You can absorb EM radiation just fine with an antenna that's "too long". It's when it's too short that you run into problems.
500nm-wavelength light oscillates at about 600 terahertz, with a period of about 1.7 femtoseconds. If you want to rectify that and turn it into DC current so you can run current semiconductor devices, you need a diode that can switch on once and off once in that period of time. So your forward recovery time plus your reverse recovery time needs to total less than 1.7 femtoseconds. Among other things, I think this implies that the depletion region in the diode needs to be less than 0.9 femtoseconds in width --- at the electron drift velocity of the semiconductor, which I think is typically around 12 orders of magnitude less than c, although in silicon it can be as high as only three orders of magnitude less than c. Which means that your depletion region needs to be 3 orders of magnitude smaller than the wavelength. Unfortunately the wavelength we're talking about here, at around 1000nm, is only four orders of magnitude bigger than a smallish atom, at 0.1nm. So you're pushing up against the bounds of possibility here with an insulating depletion region of a few atoms in thickness.

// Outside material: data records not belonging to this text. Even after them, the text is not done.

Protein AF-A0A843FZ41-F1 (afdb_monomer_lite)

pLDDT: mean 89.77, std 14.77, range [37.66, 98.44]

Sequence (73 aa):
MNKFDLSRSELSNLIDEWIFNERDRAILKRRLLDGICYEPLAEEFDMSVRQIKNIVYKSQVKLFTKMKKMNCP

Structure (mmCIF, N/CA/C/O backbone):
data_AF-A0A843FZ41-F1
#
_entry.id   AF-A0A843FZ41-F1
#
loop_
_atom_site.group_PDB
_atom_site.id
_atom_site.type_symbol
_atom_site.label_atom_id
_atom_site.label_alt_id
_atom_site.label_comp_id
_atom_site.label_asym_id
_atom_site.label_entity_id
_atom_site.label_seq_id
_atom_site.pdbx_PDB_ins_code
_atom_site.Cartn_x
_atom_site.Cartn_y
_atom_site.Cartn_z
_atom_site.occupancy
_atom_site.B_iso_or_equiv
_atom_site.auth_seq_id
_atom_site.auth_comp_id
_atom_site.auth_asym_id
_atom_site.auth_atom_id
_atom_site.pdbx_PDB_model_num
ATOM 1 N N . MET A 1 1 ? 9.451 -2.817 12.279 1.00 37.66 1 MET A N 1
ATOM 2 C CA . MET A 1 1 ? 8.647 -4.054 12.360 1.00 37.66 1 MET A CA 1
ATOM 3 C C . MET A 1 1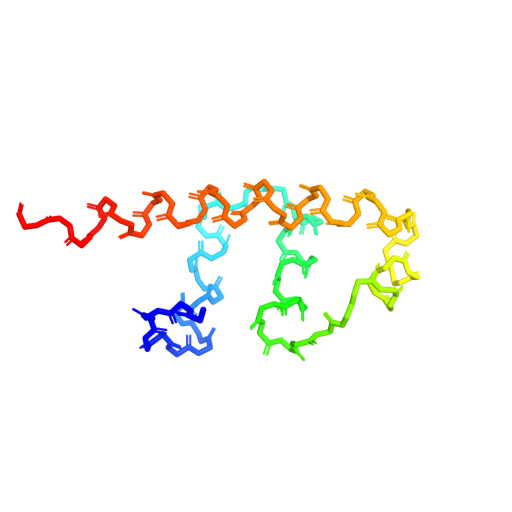 ? 7.365 -3.682 13.092 1.00 37.66 1 MET A C 1
ATOM 5 O O . MET A 1 1 ? 7.446 -3.309 14.255 1.00 37.66 1 MET A O 1
ATOM 9 N N . ASN A 1 2 ? 6.241 -3.550 12.383 1.00 49.12 2 ASN A N 1
ATOM 10 C CA . ASN A 1 2 ? 5.017 -2.978 12.958 1.00 49.12 2 ASN A CA 1
ATOM 11 C C . ASN A 1 2 ? 4.314 -4.000 13.865 1.00 49.12 2 ASN A C 1
ATOM 13 O O . ASN A 1 2 ? 4.016 -5.100 13.418 1.00 49.12 2 ASN A O 1
ATOM 17 N N . LYS A 1 3 ? 4.066 -3.605 15.122 1.00 49.62 3 LYS A N 1
ATOM 18 C CA . LYS A 1 3 ? 3.353 -4.346 16.179 1.00 49.62 3 LYS A CA 1
ATOM 19 C C . LYS A 1 3 ? 1.837 -4.401 15.924 1.00 49.62 3 LYS A C 1
ATOM 21 O O . LYS A 1 3 ? 1.069 -3.841 16.700 1.00 49.62 3 LYS A O 1
ATOM 26 N N . PHE A 1 4 ? 1.397 -4.996 14.826 1.00 61.69 4 PHE A N 1
ATOM 27 C CA . PHE A 1 4 ? -0.031 -5.215 14.609 1.00 61.69 4 PHE A CA 1
ATOM 28 C C . PHE A 1 4 ? -0.232 -6.650 14.133 1.00 61.69 4 PHE A C 1
ATOM 30 O O . PHE A 1 4 ? 0.049 -6.947 12.975 1.00 61.69 4 PHE A O 1
ATOM 37 N N . ASP A 1 5 ? -0.701 -7.520 15.032 1.00 73.12 5 ASP A N 1
ATOM 38 C CA . ASP A 1 5 ? -1.172 -8.874 14.708 1.00 73.12 5 ASP A CA 1
ATOM 39 C C . ASP A 1 5 ? -2.546 -8.780 14.030 1.00 73.12 5 ASP A C 1
ATOM 41 O O . ASP A 1 5 ? -3.565 -9.188 14.576 1.00 73.12 5 ASP A O 1
ATOM 45 N N . LEU A 1 6 ? -2.588 -8.155 12.852 1.00 83.12 6 LEU A N 1
ATOM 46 C CA . LEU A 1 6 ? -3.780 -8.152 12.010 1.00 83.12 6 LEU A CA 1
ATOM 47 C C . LEU A 1 6 ? -3.758 -9.382 11.113 1.00 83.12 6 LEU A C 1
ATOM 49 O O . LEU A 1 6 ? -2.763 -9.655 10.435 1.00 83.12 6 LEU A O 1
ATOM 53 N N . SER A 1 7 ? -4.886 -10.079 11.040 1.00 90.50 7 SER A N 1
ATOM 54 C CA . SER A 1 7 ? -5.104 -11.071 9.997 1.00 90.50 7 SER A CA 1
ATOM 55 C C . SER A 1 7 ? -5.067 -10.415 8.610 1.00 90.50 7 SER A C 1
ATOM 57 O O . SER A 1 7 ? -5.312 -9.214 8.437 1.00 90.50 7 SER A O 1
ATOM 59 N N . ARG A 1 8 ? -4.804 -11.227 7.579 1.00 93.38 8 ARG A N 1
ATOM 60 C CA . ARG A 1 8 ? -4.804 -10.774 6.178 1.00 93.38 8 ARG A CA 1
ATOM 61 C C . ARG A 1 8 ? -6.121 -10.076 5.803 1.00 93.38 8 ARG A C 1
ATOM 63 O O . ARG A 1 8 ? -6.096 -9.063 5.107 1.00 93.38 8 ARG A O 1
ATOM 70 N N . SER A 1 9 ? -7.252 -10.602 6.275 1.00 93.75 9 SER A N 1
ATOM 71 C CA . SER A 1 9 ? -8.586 -10.058 5.997 1.00 93.75 9 SER A CA 1
ATOM 72 C C . SER A 1 9 ? -8.813 -8.711 6.680 1.00 93.75 9 SER A C 1
ATOM 74 O O . SER A 1 9 ? -9.276 -7.777 6.032 1.00 93.75 9 SER A O 1
ATOM 76 N N . GLU A 1 10 ? -8.432 -8.570 7.952 1.00 92.62 10 GLU A N 1
ATOM 77 C CA . GLU A 1 10 ? -8.551 -7.295 8.672 1.00 92.62 10 GLU A CA 1
ATOM 78 C C . GLU A 1 10 ? -7.695 -6.207 8.026 1.00 92.62 10 GLU A C 1
ATOM 80 O O . GLU A 1 10 ? -8.167 -5.090 7.810 1.00 92.62 10 GLU A O 1
ATOM 85 N N . LEU A 1 11 ? -6.455 -6.536 7.649 1.00 92.12 11 LEU A N 1
ATOM 86 C CA . LEU A 1 11 ? -5.587 -5.588 6.959 1.00 92.12 11 LEU A CA 1
ATOM 87 C C . LEU A 1 11 ? -6.141 -5.215 5.577 1.00 92.12 11 LEU A C 1
ATOM 89 O O . LEU A 1 11 ? -6.117 -4.039 5.219 1.00 92.12 11 LEU A O 1
ATOM 93 N N . SER A 1 12 ? -6.683 -6.174 4.818 1.00 95.44 12 SER A N 1
ATOM 94 C CA . SER A 1 12 ? -7.343 -5.881 3.538 1.00 95.44 12 SER A CA 1
ATOM 95 C C . SER A 1 12 ? -8.520 -4.920 3.719 1.00 95.44 12 SER A C 1
ATOM 97 O O . SER A 1 12 ? -8.587 -3.916 3.013 1.00 95.44 12 SER A O 1
ATOM 99 N N . ASN A 1 13 ? -9.397 -5.185 4.690 1.00 94.81 13 ASN A N 1
ATOM 100 C CA . ASN A 1 13 ? -10.568 -4.350 4.962 1.00 94.81 13 ASN A CA 1
ATOM 101 C C . ASN A 1 13 ? -10.166 -2.932 5.384 1.00 94.81 13 ASN A C 1
ATOM 103 O O . ASN A 1 13 ? -10.747 -1.959 4.916 1.00 94.81 13 ASN A O 1
ATOM 107 N N . LEU A 1 14 ? -9.127 -2.789 6.212 1.00 93.50 14 LEU A N 1
ATOM 108 C CA . LEU A 1 14 ? -8.604 -1.477 6.597 1.00 93.50 14 LEU A CA 1
ATOM 109 C C . LEU A 1 14 ? -8.044 -0.695 5.401 1.00 93.50 14 LEU A C 1
ATOM 111 O O . LEU A 1 14 ? -8.197 0.526 5.335 1.00 93.50 14 LEU A O 1
ATOM 115 N N . ILE A 1 15 ? -7.378 -1.377 4.465 1.00 95.56 15 ILE A N 1
ATOM 116 C CA . ILE A 1 15 ? -6.896 -0.748 3.231 1.00 95.56 15 ILE A CA 1
ATOM 117 C C . ILE A 1 15 ? -8.083 -0.274 2.387 1.00 95.56 15 ILE A C 1
ATOM 119 O O . ILE A 1 15 ? -8.055 0.860 1.908 1.00 95.56 15 ILE A O 1
ATOM 123 N N . ASP A 1 16 ? -9.117 -1.105 2.238 1.00 96.56 16 ASP A N 1
ATOM 124 C CA . ASP A 1 16 ? -10.324 -0.767 1.477 1.00 96.56 16 ASP A CA 1
ATOM 125 C C . ASP A 1 16 ? -11.075 0.429 2.071 1.00 96.56 16 ASP A C 1
ATOM 127 O O . ASP A 1 16 ? -11.450 1.343 1.337 1.00 96.56 16 ASP A O 1
ATOM 131 N N . GLU A 1 17 ? -11.195 0.471 3.396 1.00 95.62 17 GLU A N 1
ATOM 132 C CA . GLU A 1 17 ? -11.880 1.538 4.126 1.00 95.62 17 GLU A CA 1
ATOM 133 C C . GLU A 1 17 ? -11.161 2.891 4.012 1.00 95.62 17 GLU A C 1
ATOM 135 O O . GLU A 1 17 ? -11.788 3.938 3.868 1.00 95.62 17 GLU A O 1
ATOM 140 N N . TRP A 1 18 ? -9.824 2.909 4.088 1.00 95.56 18 TRP A N 1
ATOM 141 C CA . TRP A 1 18 ? -9.083 4.166 4.260 1.00 95.56 18 TRP A CA 1
ATOM 142 C C . TRP A 1 18 ? -8.341 4.654 3.018 1.00 95.56 18 TRP A C 1
ATOM 144 O O . TRP A 1 18 ? -7.968 5.835 2.957 1.00 95.56 18 TRP A O 1
ATOM 154 N N . ILE A 1 19 ? -8.107 3.806 2.019 1.00 96.31 19 ILE A N 1
ATOM 155 C CA . ILE A 1 19 ? -7.419 4.178 0.780 1.00 96.31 19 ILE A CA 1
ATOM 156 C C . ILE A 1 19 ? -8.449 4.210 -0.354 1.00 96.31 19 ILE A C 1
ATOM 158 O O . ILE A 1 19 ? -8.882 3.192 -0.868 1.00 96.31 19 ILE A O 1
ATOM 162 N N . PHE A 1 20 ? -8.869 5.405 -0.764 1.00 95.12 20 PHE A N 1
ATOM 163 C CA . PHE A 1 20 ? -9.972 5.542 -1.726 1.00 95.12 20 PHE A CA 1
ATOM 164 C C . PHE A 1 20 ? -9.551 5.377 -3.185 1.00 95.12 20 PHE A C 1
ATOM 166 O O . PHE A 1 20 ? -10.371 4.994 -4.017 1.00 95.12 20 PHE A O 1
ATOM 173 N N . ASN A 1 21 ? -8.281 5.633 -3.502 1.00 96.62 21 ASN A N 1
ATOM 174 C CA . ASN A 1 21 ? -7.769 5.403 -4.844 1.00 96.62 21 ASN A CA 1
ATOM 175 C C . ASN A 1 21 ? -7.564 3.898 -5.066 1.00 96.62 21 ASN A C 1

Forward and reverse recovery times for silicon diodes vary widely. Typical values for discrete components are measured in the tens to hundreds of nanoseconds. Schottky diodes bring that down to tenths of nanoseconds. One nanosecond is one million femtoseconds, so that's still five orders of magnitude too slow.
Anyway, I don't know anything about this stuff, really.
Wouldn't 700 nm antennas would be easy to make? We've been fabricating features smaller than that on silicon wafers since 1994 (according to Wikipedia).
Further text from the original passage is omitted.